BEGIN Extracted entries
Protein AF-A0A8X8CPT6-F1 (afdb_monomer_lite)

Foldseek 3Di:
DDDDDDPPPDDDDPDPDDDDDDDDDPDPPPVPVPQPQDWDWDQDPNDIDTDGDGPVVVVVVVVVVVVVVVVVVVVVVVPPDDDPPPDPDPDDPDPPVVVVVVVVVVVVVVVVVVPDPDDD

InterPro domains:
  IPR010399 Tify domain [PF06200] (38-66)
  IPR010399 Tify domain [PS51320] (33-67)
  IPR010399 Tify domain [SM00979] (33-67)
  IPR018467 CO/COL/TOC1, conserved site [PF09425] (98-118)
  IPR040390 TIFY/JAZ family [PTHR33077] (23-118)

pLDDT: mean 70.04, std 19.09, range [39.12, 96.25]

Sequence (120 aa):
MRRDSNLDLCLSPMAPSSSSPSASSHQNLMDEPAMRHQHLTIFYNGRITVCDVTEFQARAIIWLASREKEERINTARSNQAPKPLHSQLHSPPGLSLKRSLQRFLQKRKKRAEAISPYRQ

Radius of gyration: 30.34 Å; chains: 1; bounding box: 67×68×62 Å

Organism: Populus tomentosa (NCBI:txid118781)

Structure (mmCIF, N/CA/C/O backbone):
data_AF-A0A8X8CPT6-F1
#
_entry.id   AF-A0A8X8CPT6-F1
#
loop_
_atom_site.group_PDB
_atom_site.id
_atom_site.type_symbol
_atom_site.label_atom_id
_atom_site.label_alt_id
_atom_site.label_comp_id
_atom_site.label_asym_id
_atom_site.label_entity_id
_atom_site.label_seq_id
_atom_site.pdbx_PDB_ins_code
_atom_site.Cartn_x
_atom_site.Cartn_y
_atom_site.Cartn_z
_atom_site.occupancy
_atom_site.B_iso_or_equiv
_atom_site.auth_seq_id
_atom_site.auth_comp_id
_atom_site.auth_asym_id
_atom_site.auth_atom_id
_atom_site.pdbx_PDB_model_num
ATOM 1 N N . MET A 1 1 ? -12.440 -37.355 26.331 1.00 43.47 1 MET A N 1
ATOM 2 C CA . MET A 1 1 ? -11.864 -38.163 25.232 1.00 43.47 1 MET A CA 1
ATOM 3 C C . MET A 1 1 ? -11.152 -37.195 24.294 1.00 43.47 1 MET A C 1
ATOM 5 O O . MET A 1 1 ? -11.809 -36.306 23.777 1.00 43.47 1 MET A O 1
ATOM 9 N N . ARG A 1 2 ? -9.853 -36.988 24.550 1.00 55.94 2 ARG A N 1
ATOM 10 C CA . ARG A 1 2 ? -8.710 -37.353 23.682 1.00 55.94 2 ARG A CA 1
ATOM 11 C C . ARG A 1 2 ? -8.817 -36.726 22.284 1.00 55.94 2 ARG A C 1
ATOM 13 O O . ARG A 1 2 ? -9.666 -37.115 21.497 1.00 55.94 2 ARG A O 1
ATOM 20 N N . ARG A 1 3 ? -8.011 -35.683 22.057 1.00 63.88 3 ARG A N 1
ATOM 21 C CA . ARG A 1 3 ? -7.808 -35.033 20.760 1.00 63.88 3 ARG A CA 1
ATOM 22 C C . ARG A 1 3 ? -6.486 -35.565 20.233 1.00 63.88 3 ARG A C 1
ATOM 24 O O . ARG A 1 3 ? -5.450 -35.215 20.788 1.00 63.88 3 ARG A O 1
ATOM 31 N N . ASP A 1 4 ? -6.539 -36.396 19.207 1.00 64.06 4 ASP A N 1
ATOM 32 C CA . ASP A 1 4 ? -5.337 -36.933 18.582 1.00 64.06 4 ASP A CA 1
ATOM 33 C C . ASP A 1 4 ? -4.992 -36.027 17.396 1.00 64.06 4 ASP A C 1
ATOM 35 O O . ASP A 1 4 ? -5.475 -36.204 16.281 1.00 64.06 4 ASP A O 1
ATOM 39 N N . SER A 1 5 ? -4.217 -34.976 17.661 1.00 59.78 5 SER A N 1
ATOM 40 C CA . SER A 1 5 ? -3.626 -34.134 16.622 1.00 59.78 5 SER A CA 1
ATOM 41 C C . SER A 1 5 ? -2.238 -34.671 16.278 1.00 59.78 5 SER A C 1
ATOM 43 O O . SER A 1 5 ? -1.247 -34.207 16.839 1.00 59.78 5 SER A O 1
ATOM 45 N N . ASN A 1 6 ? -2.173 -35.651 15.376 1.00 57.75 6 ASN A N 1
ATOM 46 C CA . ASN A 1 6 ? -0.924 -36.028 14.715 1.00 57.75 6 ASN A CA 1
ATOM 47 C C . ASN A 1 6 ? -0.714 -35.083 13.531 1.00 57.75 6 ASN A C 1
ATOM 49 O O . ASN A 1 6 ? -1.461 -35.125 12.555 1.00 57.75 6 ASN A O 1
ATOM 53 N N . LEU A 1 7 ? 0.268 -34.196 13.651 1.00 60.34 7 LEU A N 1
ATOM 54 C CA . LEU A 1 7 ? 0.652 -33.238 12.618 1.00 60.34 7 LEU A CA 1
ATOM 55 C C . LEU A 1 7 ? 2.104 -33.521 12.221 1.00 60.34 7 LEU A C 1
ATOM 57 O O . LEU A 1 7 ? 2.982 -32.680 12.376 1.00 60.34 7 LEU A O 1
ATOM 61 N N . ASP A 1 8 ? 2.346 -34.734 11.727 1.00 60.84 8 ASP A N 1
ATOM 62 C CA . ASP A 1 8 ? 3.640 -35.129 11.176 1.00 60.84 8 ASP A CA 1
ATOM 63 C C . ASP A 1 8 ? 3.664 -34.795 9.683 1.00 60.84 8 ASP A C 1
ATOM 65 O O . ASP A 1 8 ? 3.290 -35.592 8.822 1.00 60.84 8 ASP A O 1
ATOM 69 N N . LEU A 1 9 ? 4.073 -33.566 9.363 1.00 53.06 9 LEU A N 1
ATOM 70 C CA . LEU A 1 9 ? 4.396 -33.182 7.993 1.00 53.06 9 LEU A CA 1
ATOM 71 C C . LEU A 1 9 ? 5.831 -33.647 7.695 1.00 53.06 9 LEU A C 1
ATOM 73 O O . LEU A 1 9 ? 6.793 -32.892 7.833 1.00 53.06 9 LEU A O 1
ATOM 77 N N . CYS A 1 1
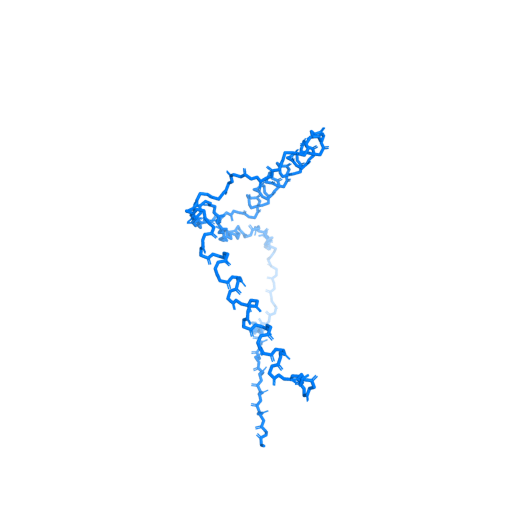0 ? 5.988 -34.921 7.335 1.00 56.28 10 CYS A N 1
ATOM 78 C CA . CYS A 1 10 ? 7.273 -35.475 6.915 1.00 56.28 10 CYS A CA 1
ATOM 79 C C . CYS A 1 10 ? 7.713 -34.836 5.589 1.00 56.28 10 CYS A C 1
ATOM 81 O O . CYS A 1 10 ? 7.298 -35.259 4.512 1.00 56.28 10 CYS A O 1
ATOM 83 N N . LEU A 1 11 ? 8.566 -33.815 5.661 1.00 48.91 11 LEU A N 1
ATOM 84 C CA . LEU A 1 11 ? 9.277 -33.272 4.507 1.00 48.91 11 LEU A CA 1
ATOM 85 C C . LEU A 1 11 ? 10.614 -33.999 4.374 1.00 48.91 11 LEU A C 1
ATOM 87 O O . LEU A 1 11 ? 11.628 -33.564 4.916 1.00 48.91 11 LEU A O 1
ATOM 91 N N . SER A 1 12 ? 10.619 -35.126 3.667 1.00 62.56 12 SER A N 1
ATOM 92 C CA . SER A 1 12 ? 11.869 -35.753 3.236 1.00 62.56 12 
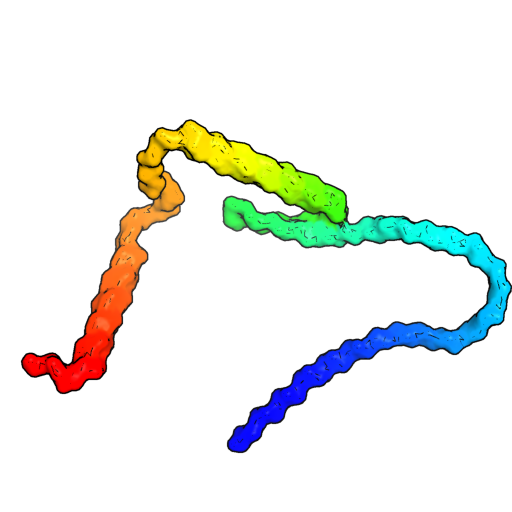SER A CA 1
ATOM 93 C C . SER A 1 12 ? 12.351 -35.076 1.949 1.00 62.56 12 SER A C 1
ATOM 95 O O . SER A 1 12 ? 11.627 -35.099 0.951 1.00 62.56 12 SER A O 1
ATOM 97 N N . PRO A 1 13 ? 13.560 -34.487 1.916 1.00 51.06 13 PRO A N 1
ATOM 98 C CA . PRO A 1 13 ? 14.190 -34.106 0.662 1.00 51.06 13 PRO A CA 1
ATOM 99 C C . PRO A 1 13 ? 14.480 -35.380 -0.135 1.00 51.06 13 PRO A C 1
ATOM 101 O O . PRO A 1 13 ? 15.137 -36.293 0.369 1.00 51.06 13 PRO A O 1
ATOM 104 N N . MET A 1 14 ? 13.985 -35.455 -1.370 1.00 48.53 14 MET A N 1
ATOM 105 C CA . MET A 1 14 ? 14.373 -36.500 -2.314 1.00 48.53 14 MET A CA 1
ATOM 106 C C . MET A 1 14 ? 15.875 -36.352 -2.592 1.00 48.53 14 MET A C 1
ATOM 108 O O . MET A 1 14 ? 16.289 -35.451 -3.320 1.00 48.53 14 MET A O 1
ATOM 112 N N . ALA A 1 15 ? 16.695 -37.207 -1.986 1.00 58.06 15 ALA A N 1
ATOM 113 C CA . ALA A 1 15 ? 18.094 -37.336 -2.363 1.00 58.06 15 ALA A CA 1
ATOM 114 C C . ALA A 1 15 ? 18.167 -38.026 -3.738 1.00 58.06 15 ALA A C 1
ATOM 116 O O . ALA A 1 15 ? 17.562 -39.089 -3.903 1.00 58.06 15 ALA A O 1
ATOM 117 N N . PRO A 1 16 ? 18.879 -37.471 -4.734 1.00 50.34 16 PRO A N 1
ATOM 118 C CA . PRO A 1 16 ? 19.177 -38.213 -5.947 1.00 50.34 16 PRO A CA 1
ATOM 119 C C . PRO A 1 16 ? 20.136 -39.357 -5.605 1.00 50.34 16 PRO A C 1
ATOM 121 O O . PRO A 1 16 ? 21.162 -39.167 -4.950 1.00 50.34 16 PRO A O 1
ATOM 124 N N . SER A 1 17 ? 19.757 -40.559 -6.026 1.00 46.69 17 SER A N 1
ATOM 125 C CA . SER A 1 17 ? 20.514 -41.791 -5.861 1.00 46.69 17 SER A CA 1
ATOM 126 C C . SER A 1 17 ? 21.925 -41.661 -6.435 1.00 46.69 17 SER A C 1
END Extracted entries
Required action -
What you retype should run from the first line of the entries above through the line containing "ATOM 21 C CA", exactly and in full.

Solution for this exercise -
Protein AF-A0A8X8CPT6-F1 (afdb_monomer_lite)

Foldseek 3Di:
DDDDDDPPPDDDDPDPDDDDDDDDDPDPPPVPVPQPQDWDWDQDPNDIDTDGDGPVVVVVVVVVVVVVVVVVVVVVVVPPDDDPPPDPDPDDPDPPVVVVVVVVVVVVVVVVVVPDPDDD

InterPro domains:
  IPR010399 Tify domain [PF06200] (38-66)
  IPR010399 Tify domain [PS51320] (33-67)
  IPR010399 Tify domain [SM00979] (33-67)
  IPR018467 CO/COL/TOC1, conserved site [PF09425] (98-118)
  IPR040390 TIFY/JAZ family [PTHR33077] (23-118)

pLDDT: mean 70.04, std 19.09, range [39.12, 96.25]

Sequence (120 aa):
MRRDSNLDLCLSPMAPSSSSPSASSHQNLMDEPAMRHQHLTIFYNGRITVCDVTEFQARAIIWLASREKEERINTARSNQAPKPLHSQLHSPPGLSLKRSLQRFLQKRKKRAEAISPYRQ

Radius of gyration: 30.34 Å; chains: 1; bounding box: 67×68×62 Å

Organism: Populus tomentosa (NCBI:txid118781)

Structure (mmCIF, N/CA/C/O backbone):
data_AF-A0A8X8CPT6-F1
#
_entry.id   AF-A0A8X8CPT6-F1
#
loop_
_atom_site.group_PDB
_atom_site.id
_atom_site.type_symbol
_atom_site.label_atom_id
_atom_site.label_alt_id
_atom_site.label_comp_id
_atom_site.label_asym_id
_atom_site.label_entity_id
_atom_site.label_seq_id
_atom_site.pdbx_PDB_ins_code
_atom_site.Cartn_x
_atom_site.Cartn_y
_atom_site.Cartn_z
_atom_site.occupancy
_atom_site.B_iso_or_equiv
_atom_site.auth_seq_id
_atom_site.auth_comp_id
_atom_site.auth_asym_id
_atom_site.auth_atom_id
_atom_site.pdbx_PDB_model_num
ATOM 1 N N . MET A 1 1 ? -12.440 -37.355 26.331 1.00 43.47 1 MET A N 1
ATOM 2 C CA . MET A 1 1 ? -11.864 -38.163 25.232 1.00 43.47 1 MET A CA 1
ATOM 3 C C . MET A 1 1 ? -11.152 -37.195 24.294 1.00 43.47 1 MET A C 1
ATOM 5 O O . MET A 1 1 ? -11.809 -36.306 23.777 1.00 43.47 1 MET A O 1
ATOM 9 N N . ARG A 1 2 ? -9.853 -36.988 24.550 1.00 55.94 2 ARG A N 1
ATOM 10 C CA . ARG A 1 2 ? -8.710 -37.353 23.682 1.00 55.94 2 ARG A CA 1
ATOM 11 C C . ARG A 1 2 ? -8.817 -36.726 22.284 1.00 55.94 2 ARG A C 1
ATOM 13 O O . ARG A 1 2 ? -9.666 -37.115 21.497 1.00 55.94 2 ARG A O 1
ATOM 20 N N . ARG A 1 3 ? -8.011 -35.683 22.057 1.00 63.88 3 ARG A N 1
ATOM 21 C CA . ARG A 1 3 ? -7.808 -35.033 20.760 1.00 63.88 3 ARG A CA 1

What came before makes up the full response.